New drone technology can help us fly higher
It's a pretty exciting week to be involved with Connacht Rugby as we get ready for a big game with Toulouse that will decide our fate in the Champions Cup.
As performance analyst, my role doesn't change much from week to week but you can definitely feel the buzz and anticipation around the place ahead of this fixture.
As Pat and the other coaches have said all season, the performance at the weekend comes from the preparation and quality of training done in the week leading up to the game.
From an analysis point of view, it is my job to ensure that the coaching team have all the information and detail they need to plan for the week ahead and make informed decisions.
My busiest time in a week is normally the hours during and after a game. Last Saturday, for example we had an early kick-off for the Zebre game but and there is a lot of work to be done by the analysis team, particularly long after the final whistle.
We break down and code the game live from which the coaches will take feedback which they can bring to the players in the changing room at half-time.
After the game, we go to a really deep level of analysis on every one of the players involved and their individual performances.

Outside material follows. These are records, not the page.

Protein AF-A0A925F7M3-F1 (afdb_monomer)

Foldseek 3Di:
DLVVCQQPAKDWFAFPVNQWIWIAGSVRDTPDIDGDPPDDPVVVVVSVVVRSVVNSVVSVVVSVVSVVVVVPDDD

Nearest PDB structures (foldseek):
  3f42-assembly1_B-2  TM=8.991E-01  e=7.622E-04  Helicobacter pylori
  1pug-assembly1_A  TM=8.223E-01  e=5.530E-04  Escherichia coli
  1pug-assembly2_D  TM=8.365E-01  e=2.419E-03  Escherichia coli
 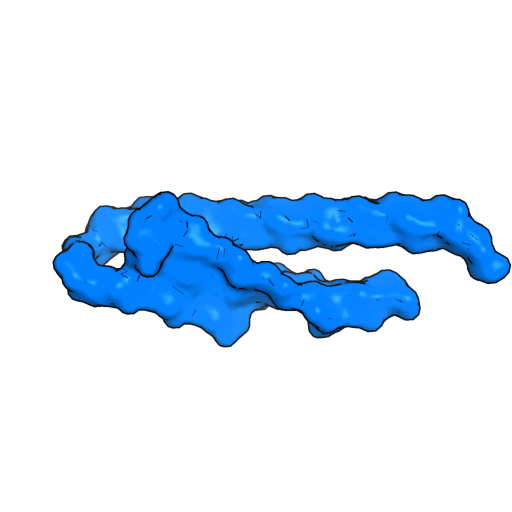 1pug-assembly2_C  TM=8.688E-01  e=4.901E-03  Escherichia coli
  1ybx-assembly1_A  TM=6.264E-01  e=8.731E-03  Acetivibrio thermocellus

Radius of gyration: 14.98 Å; Cα contacts (8 Å, |Δi|>4): 93; chains: 1; bounding box: 39×15×38 Å

Sequence (75 aa):
KFLEFQQNLIETVSSENDEIKVTVNGRMEITDLKMNASQPATELEAILKQTINKAIVQVSLKIQRAMQLFAQTPV

Structure (mmCIF, N/CA/C/O backbone):
data_AF-A0A925F7M3-F1
#
_entry.id   AF-A0A925F7M3-F1
#
loop_
_atom_site.group_PDB
_atom_site.id
_atom_site.type_symbol
_atom_site.label_atom_id
_atom_site.label_alt_id
_atom_site.label_comp_id
_atom_site.label_asym_id
_atom_site.label_entity_id
_atom_site.label_seq_id
_atom_site.pdbx_PDB_ins_code
_atom_site.Cartn_x
_atom_site.Cartn_y
_atom_site.Cartn_z
_atom_site.occupancy
_atom_site.B_iso_or_equiv
_atom_site.auth_seq_id
_atom_site.auth_comp_id
_atom_site.auth_asym_id
_atom_site.auth_atom_id
_atom_site.pdbx_PDB_model_num
ATOM 1 N N . LYS A 1 1 ? 10.849 -4.705 -18.805 1.00 84.38 1 LYS A N 1
ATOM 2 C CA . LYS A 1 1 ? 11.535 -4.900 -17.504 1.00 84.38 1 LYS A CA 1
ATOM 3 C C . LYS A 1 1 ? 11.019 -3.959 -16.408 1.00 84.38 1 LYS A C 1
ATOM 5 O O . LYS A 1 1 ? 10.260 -4.422 -15.572 1.00 84.38 1 LYS A O 1
ATOM 10 N N . PHE A 1 2 ? 11.334 -2.653 -16.407 1.00 88.38 2 PHE A N 1
ATOM 11 C CA . PHE A 1 2 ? 10.830 -1.744 -15.352 1.00 88.38 2 PHE A CA 1
ATOM 12 C C . PHE A 1 2 ? 9.304 -1.548 -15.384 1.00 88.38 2 PHE A C 1
ATOM 14 O O . PHE A 1 2 ? 8.655 -1.658 -14.352 1.00 88.38 2 PHE A O 1
ATOM 21 N N . LEU A 1 3 ? 8.718 -1.322 -16.567 1.00 87.44 3 LEU A N 1
ATOM 22 C CA . LEU A 1 3 ? 7.261 -1.175 -16.703 1.00 87.44 3 LEU A CA 1
ATOM 23 C C . LEU A 1 3 ? 6.506 -2.433 -16.247 1.00 87.44 3 LEU A C 1
ATOM 25 O O . LEU A 1 3 ? 5.496 -2.324 -15.565 1.00 87.44 3 LEU A O 1
ATOM 29 N N . GLU A 1 4 ? 7.022 -3.621 -16.566 1.00 90.62 4 GLU A N 1
ATOM 30 C CA . GLU A 1 4 ? 6.457 -4.894 -16.095 1.00 90.62 4 GLU A CA 1
ATOM 31 C C . GLU A 1 4 ? 6.583 -5.031 -14.575 1.00 90.62 4 GLU A C 1
ATOM 33 O O . GLU A 1 4 ? 5.641 -5.469 -13.924 1.00 90.62 4 GLU A O 1
ATOM 38 N N . PHE A 1 5 ? 7.712 -4.622 -13.985 1.00 93.06 5 PHE A N 1
ATOM 39 C CA . PHE A 1 5 ? 7.848 -4.561 -12.529 1.00 93.06 5 PHE A CA 1
ATOM 40 C C . PHE A 1 5 ? 6.788 -3.638 -11.916 1.00 93.06 5 PHE A C 1
ATOM 42 O O . PHE A 1 5 ? 6.078 -4.048 -11.004 1.00 93.06 5 PHE A O 1
ATOM 49 N N . GLN A 1 6 ? 6.635 -2.421 -12.445 1.00 91.00 6 GLN A N 1
ATOM 50 C CA . GLN A 1 6 ? 5.659 -1.458 -11.938 1.00 91.00 6 GLN A CA 1
ATOM 51 C C . G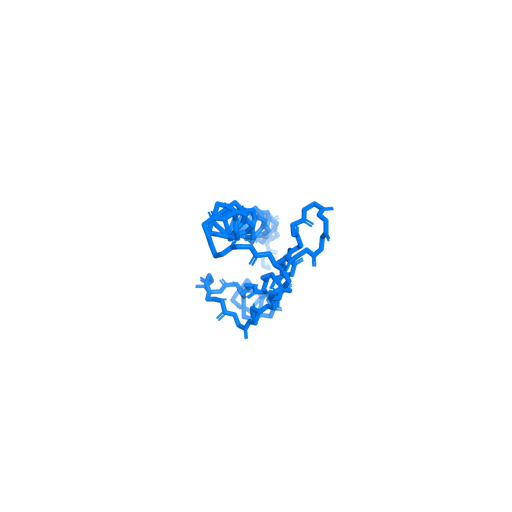LN A 1 6 ? 4.220 -1.981 -12.057 1.00 91.00 6 GLN A C 1
ATOM 53 O O . GLN A 1 6 ? 3.424 -1.790 -11.144 1.00 91.00 6 GLN A O 1
ATOM 58 N N . GLN A 1 7 ? 3.881 -2.655 -13.159 1.00 92.00 7 GLN A N 1
ATOM 59 C CA . GLN A 1 7 ? 2.546 -3.223 -13.372 1.00 92.00 7 GLN A CA 1
ATOM 60 C C . GLN A 1 7 ? 2.222 -4.378 -12.418 1.00 92.00 7 GLN A C 1
ATOM 62 O O . GLN A 1 7 ? 1.058 -4.555 -12.072 1.00 92.00 7 GLN A O 1
ATOM 67 N N . ASN A 1 8 ? 3.232 -5.135 -11.986 1.00 94.69 8 ASN A N 1
ATOM 68 C CA . ASN A 1 8 ? 3.062 -6.298 -11.113 1.00 94.69 8 ASN A CA 1
ATOM 69 C C . ASN A 1 8 ? 3.299 -5.996 -9.625 1.00 94.69 8 ASN A C 1
ATOM 71 O O . ASN A 1 8 ? 3.060 -6.860 -8.783 1.00 94.69 8 ASN A O 1
ATOM 75 N N . LEU A 1 9 ? 3.792 -4.803 -9.285 1.00 96.12 9 LEU A N 1
ATOM 76 C CA . LEU A 1 9 ? 4.027 -4.408 -7.900 1.00 96.12 9 LEU A CA 1
ATOM 77 C C . LEU A 1 9 ? 2.689 -4.265 -7.167 1.00 96.12 9 LEU A C 1
ATOM 79 O O . LEU A 1 9 ? 1.849 -3.450 -7.548 1.00 96.12 9 LEU A O 1
ATOM 83 N N . ILE A 1 10 ? 2.523 -5.040 -6.099 1.00 96.75 10 ILE A N 1
ATOM 84 C CA . ILE A 1 10 ? 1.372 -5.008 -5.197 1.00 96.75 10 ILE A CA 1
ATOM 85 C C . ILE A 1 10 ? 1.916 -5.062 -3.777 1.00 96.75 10 ILE A C 1
ATOM 87 O O . ILE A 1 10 ? 2.695 -5.952 -3.443 1.00 96.75 10 ILE A O 1
ATOM 91 N N . GLU A 1 11 ? 1.497 -4.120 -2.943 1.00 96.81 11 GLU A N 1
ATOM 92 C CA . GLU A 1 11 ? 1.941 -4.018 -1.561 1.00 96.81 11 GLU A CA 1
ATOM 93 C C . GLU A 1 11 ? 0.763 -3.901 -0.622 1.00 96.81 11 GLU A C 1
ATOM 95 O O . GLU A 1 11 ? -0.087 -3.031 -0.789 1.00 96.81 11 GLU A O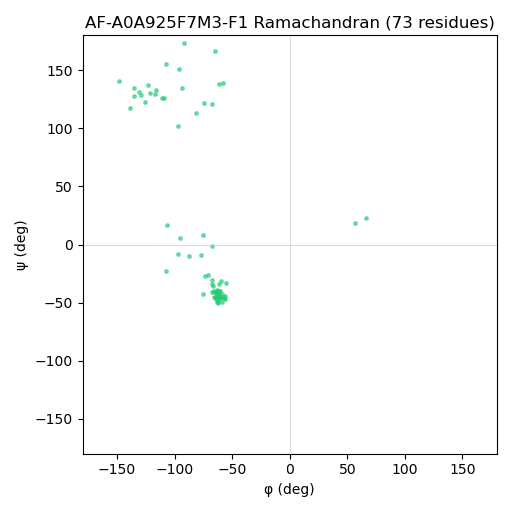 1
ATOM 100 N N . THR A 1 12 ? 0.752 -4.751 0.397 1.00 97.19 12 THR A N 1
ATOM 101 C CA . THR A 1 12 ? -0.252 -4.720 1.451 1.00 97.19 12 THR A CA 1
ATOM 102 C C . THR A 1 12 ? 0.393 -4.281 2.755 1.00 97.19 12 THR A C 1
ATOM 104 O O . THR A 1 12 ? 1.356 -4.888 3.220 1.00 97.19 12 THR A O 1
ATOM 107 N N . VAL A 1 13 ? -0.176 -3.253 3.377 1.00 96.69 13 VAL A N 1
ATOM 108 C CA . VAL A 1 13 ? 0.269 -2.712 4.660 1.00 96.69 13 VAL A CA 1
ATOM 109 C C . VAL A 1 13 ? -0.871 -2.776 5.665 1.00 96.69 13 VAL A C 1
ATOM 111 O O . VAL A 1 13 ? -1.977 -2.318 5.383 1.00 96.69 13 VAL A O 1
ATOM 114 N N . SER A 1 14 ? -0.577 -3.318 6.846 1.00 96.06 14 SER A N 1
ATOM 115 C CA . SER A 1 14 ? -1.458 -3.271 8.015 1.00 96.06 14 SER A CA 1
ATOM 116 C C . SER A 1 14 ? -1.095 -2.115 8.959 1.00 96.06 14 SER A C 1
ATOM 118 O O . SER A 1 14 ? 0.085 -1.728 9.067 1.00 96.06 14 SER A O 1
ATOM 120 N N . SER A 1 15 ? -2.105 -1.606 9.669 1.00 93.00 15 SER A N 1
ATOM 121 C CA . SER A 1 15 ? -1.939 -0.831 10.902 1.00 93.00 15 SER A CA 1
ATOM 122 C C . SER A 1 15 ? -1.336 -1.700 12.016 1.00 93.00 15 SER A C 1
ATOM 124 O O . SER A 1 15 ? -1.248 -2.920 11.885 1.00 93.00 15 SER A O 1
ATOM 126 N N . GLU A 1 16 ? -0.873 -1.078 13.101 1.00 87.56 16 GLU A N 1
ATOM 127 C CA . GLU A 1 16 ? -0.147 -1.775 14.178 1.00 87.56 16 GLU A CA 1
ATOM 128 C C . GLU A 1 16 ? -0.966 -2.888 14.851 1.00 87.56 16 GLU A C 1
ATOM 130 O O . GLU A 1 16 ? -0.399 -3.911 15.221 1.00 87.56 16 GLU A O 1
ATOM 135 N N . ASN A 1 17 ? -2.289 -2.729 14.923 1.00 88.06 17 ASN A N 1
ATOM 136 C CA . ASN A 1 17 ? -3.206 -3.697 15.531 1.00 88.06 17 ASN A CA 1
ATOM 137 C C . ASN A 1 17 ? -4.038 -4.483 14.497 1.00 88.06 17 ASN A C 1
ATOM 139 O O . ASN A 1 17 ? -5.082 -5.030 14.845 1.00 88.06 17 ASN A O 1
ATOM 143 N N . ASP A 1 18 ? -3.638 -4.491 13.218 1.00 89.00 18 ASP A N 1
ATOM 144 C CA . ASP A 1 18 ? -4.384 -5.122 12.111 1.00 89.00 18 ASP A CA 1
ATOM 145 C C . ASP A 1 18 ? -5.841 -4.620 11.933 1.00 89.00 18 ASP A C 1
ATOM 147 O O . ASP A 1 18 ? -6.657 -5.251 11.258 1.00 89.00 18 ASP A O 1
ATOM 151 N N . GLU A 1 19 ? -6.180 -3.449 12.484 1.00 90.62 19 GLU A N 1
ATOM 152 C CA . GLU A 1 19 ? -7.510 -2.830 12.353 1.00 90.62 19 GLU A CA 1
ATOM 153 C C . GLU A 1 19 ? -7.789 -2.376 10.920 1.00 90.62 19 GLU A C 1
ATOM 155 O O . GLU A 1 19 ? -8.933 -2.413 10.465 1.00 90.62 19 GLU A O 1
ATOM 160 N N . ILE A 1 20 ? -6.748 -1.929 10.212 1.00 94.06 20 ILE A N 1
ATOM 161 C CA . ILE A 1 20 ? -6.830 -1.448 8.837 1.00 94.06 20 ILE A CA 1
ATOM 162 C C . ILE A 1 20 ? -5.746 -2.120 8.012 1.00 94.06 20 ILE A C 1
ATOM 164 O O . ILE A 1 20 ? -4.571 -2.114 8.376 1.00 94.06 20 ILE A O 1
ATOM 168 N N . LYS A 1 21 ? -6.137 -2.650 6.856 1.00 96.50 21 LYS A N 1
ATOM 169 C CA . LYS A 1 21 ? -5.234 -3.220 5.863 1.00 96.50 21 LYS A CA 1
ATOM 170 C C . LYS A 1 21 ? -5.487 -2.560 4.516 1.00 96.50 21 LYS A C 1
ATOM 172 O O . LYS A 1 21 ? -6.605 -2.593 4.009 1.00 96.50 21 LYS A O 1
ATOM 177 N N . VAL A 1 22 ? -4.445 -1.965 3.948 1.00 97.62 22 VAL A N 1
ATOM 178 C CA . VAL A 1 22 ? -4.489 -1.249 2.668 1.00 97.62 22 VAL A CA 1
ATOM 179 C C . VAL A 1 22 ? -3.588 -1.967 1.678 1.00 97.62 22 VAL A C 1
ATOM 181 O O . VAL A 1 22 ? -2.424 -2.216 1.985 1.00 97.62 22 VAL A O 1
ATOM 184 N N . THR A 1 23 ? -4.104 -2.264 0.489 1.00 97.44 23 THR A N 1
ATOM 185 C CA . THR A 1 23 ? -3.310 -2.779 -0.629 1.00 97.44 23 THR A CA 1
ATOM 186 C C . THR A 1 23 ? -3.188 -1.721 -1.716 1.00 97.44 23 THR A C 1
ATOM 188 O O . THR A 1 23 ? -4.196 -1.209 -2.200 1.00 97.44 23 THR A O 1
ATOM 191 N N . VAL A 1 24 ? -1.958 -1.407 -2.118 1.00 97.88 24 VAL A N 1
ATOM 192 C CA . VAL A 1 24 ? -1.626 -0.404 -3.138 1.00 97.88 24 VAL A CA 1
ATOM 193 C C . VAL A 1 24 ? -0.812 -1.061 -4.250 1.00 97.88 24 VAL A C 1
ATOM 195 O O . VAL A 1 24 ? 0.079 -1.864 -3.978 1.00 97.88 24 VAL A O 1
ATOM 198 N N . ASN A 1 25 ? -1.112 -0.736 -5.507 1.00 96.56 25 ASN A N 1
ATOM 199 C CA . ASN A 1 25 ? -0.352 -1.230 -6.658 1.00 96.56 25 ASN A CA 1
ATOM 200 C C . ASN A 1 25 ? 0.792 -0.272 -7.061 1.00 96.56 25 ASN A C 1
ATOM 202 O O . ASN A 1 25 ? 0.899 0.852 -6.571 1.00 96.56 25 ASN A O 1
ATOM 206 N N . GLY A 1 26 ? 1.638 -0.673 -8.014 1.00 94.31 26 GLY A N 1
ATOM 207 C CA . GLY A 1 26 ? 2.734 0.162 -8.525 1.00 94.31 26 GLY A CA 1
ATOM 208 C C . GLY A 1 26 ? 2.308 1.408 -9.318 1.00 94.31 26 GLY A C 1
ATOM 209 O O . GLY A 1 26 ? 3.168 2.183 -9.743 1.00 94.31 26 GLY A O 1
ATOM 210 N N . ARG A 1 27 ? 1.002 1.632 -9.514 1.00 95.00 27 ARG A N 1
ATOM 211 C CA . ARG A 1 27 ? 0.424 2.881 -10.041 1.00 95.00 27 ARG A CA 1
ATOM 212 C C . ARG A 1 27 ? -0.048 3.827 -8.935 1.00 95.00 27 ARG A C 1
ATOM 214 O O . ARG A 1 27 ? -0.599 4.876 -9.244 1.00 95.00 27 ARG A O 1
ATOM 221 N N . MET A 1 28 ? 0.214 3.489 -7.671 1.00 95.19 28 MET A N 1
ATOM 222 C CA . MET A 1 28 ? -0.241 4.228 -6.489 1.00 95.19 28 MET A CA 1
ATOM 223 C C . MET A 1 28 ? -1.766 4.207 -6.307 1.00 95.19 28 MET A C 1
ATOM 225 O O . MET A 1 28 ? -2.324 5.069 -5.632 1.00 95.19 28 MET A O 1
ATOM 229 N N . GLU A 1 29 ? -2.446 3.214 -6.882 1.00 96.12 29 GLU A N 1
ATOM 230 C CA . GLU A 1 29 ? -3.889 3.025 -6.734 1.00 96.12 29 GLU A CA 1
ATOM 231 C C . GLU A 1 29 ? -4.161 2.065 -5.571 1.00 96.12 29 GLU A C 1
ATOM 233 O O . GLU A 1 29 ? -3.526 1.011 -5.456 1.00 96.12 29 GLU A O 1
ATOM 238 N N . ILE A 1 30 ? -5.126 2.409 -4.715 1.00 96.44 30 ILE A N 1
ATOM 239 C CA . ILE A 1 30 ? -5.627 1.497 -3.682 1.00 96.44 30 ILE A CA 1
ATOM 240 C C . ILE A 1 30 ? -6.509 0.450 -4.370 1.00 96.44 30 ILE A C 1
ATOM 242 O O . ILE A 1 30 ? -7.489 0.794 -5.025 1.00 96.44 30 ILE A O 1
ATOM 246 N N . THR A 1 31 ? -6.157 -0.823 -4.217 1.00 96.94 31 THR A N 1
ATOM 247 C CA . THR A 1 31 ? -6.844 -1.961 -4.857 1.00 96.94 31 THR A CA 1
ATOM 248 C C . THR A 1 31 ? -7.663 -2.794 -3.878 1.00 96.94 31 THR A C 1
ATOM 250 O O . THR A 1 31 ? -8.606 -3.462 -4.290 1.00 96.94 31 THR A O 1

This serves to help the coaches highlight areas that a player did really well in or somewhere they can improve. So the main focus is to provide the right information to the coaches to help them do their job.
Once the review is done on a Monday, attention turns to the next game and we will have our analysis done on the available footage of Toulouse's games.
Even when it comes to our own training sessions at the Sportsground, we film everything.
Technology is constantly evolving and we are always looking for the best way to do things.
We have multiple cameras and angles set up for training, including a drone this season that allows us a different view of training that we didn't have before.
There really is no hiding place when it comes to training and games but the end goal is always on improvement - whether individually or as a team.
The coaches could spend hours reviewing the training footage and will use it in their meetings with players to preview the next training session and to ensure that everyone is on the same page. The players also have access to all the footage.
We're constantly trying to improve the ways they learn and we've increased their level of access so they can come in to the analysis room here or they can watch footage on their phones at home.
It's all about improving their knowledge base so that nothing surprises them - whether at training or on game day.
On match day in Toulouse, I'll look to get down to the ground quite early and ensure we have all our feeds in place and there are no technical surprises in store.
Every ground is different and some are more set up for analysis than others so it's just about giving yourself as much time as possible to set up. I'm stationed up beside the coaches for the game and they are all linked in so that they can review all the footage on their own laptops as I break it down.
Naturally there can be times of high pressure in games and you are involved with the players so you want to see them do well out on the pitch. But I also understand that I have to remain calm, keep my emotions in check and focus on the job at hand.
This is my first season at Connacht and I'm really enjoying it. Being able to contribute in any small way to the team is hugely satisfying. I can see the work and detail that goes in to every training session and every game-plan.
When you see it come off in a game it gives everyone involved a huge buzz. Hopefully the work that has gone in to date will transfer out on the pitch this Sunday in France.
It's always enjoyable working on the footage of a game after a win like that.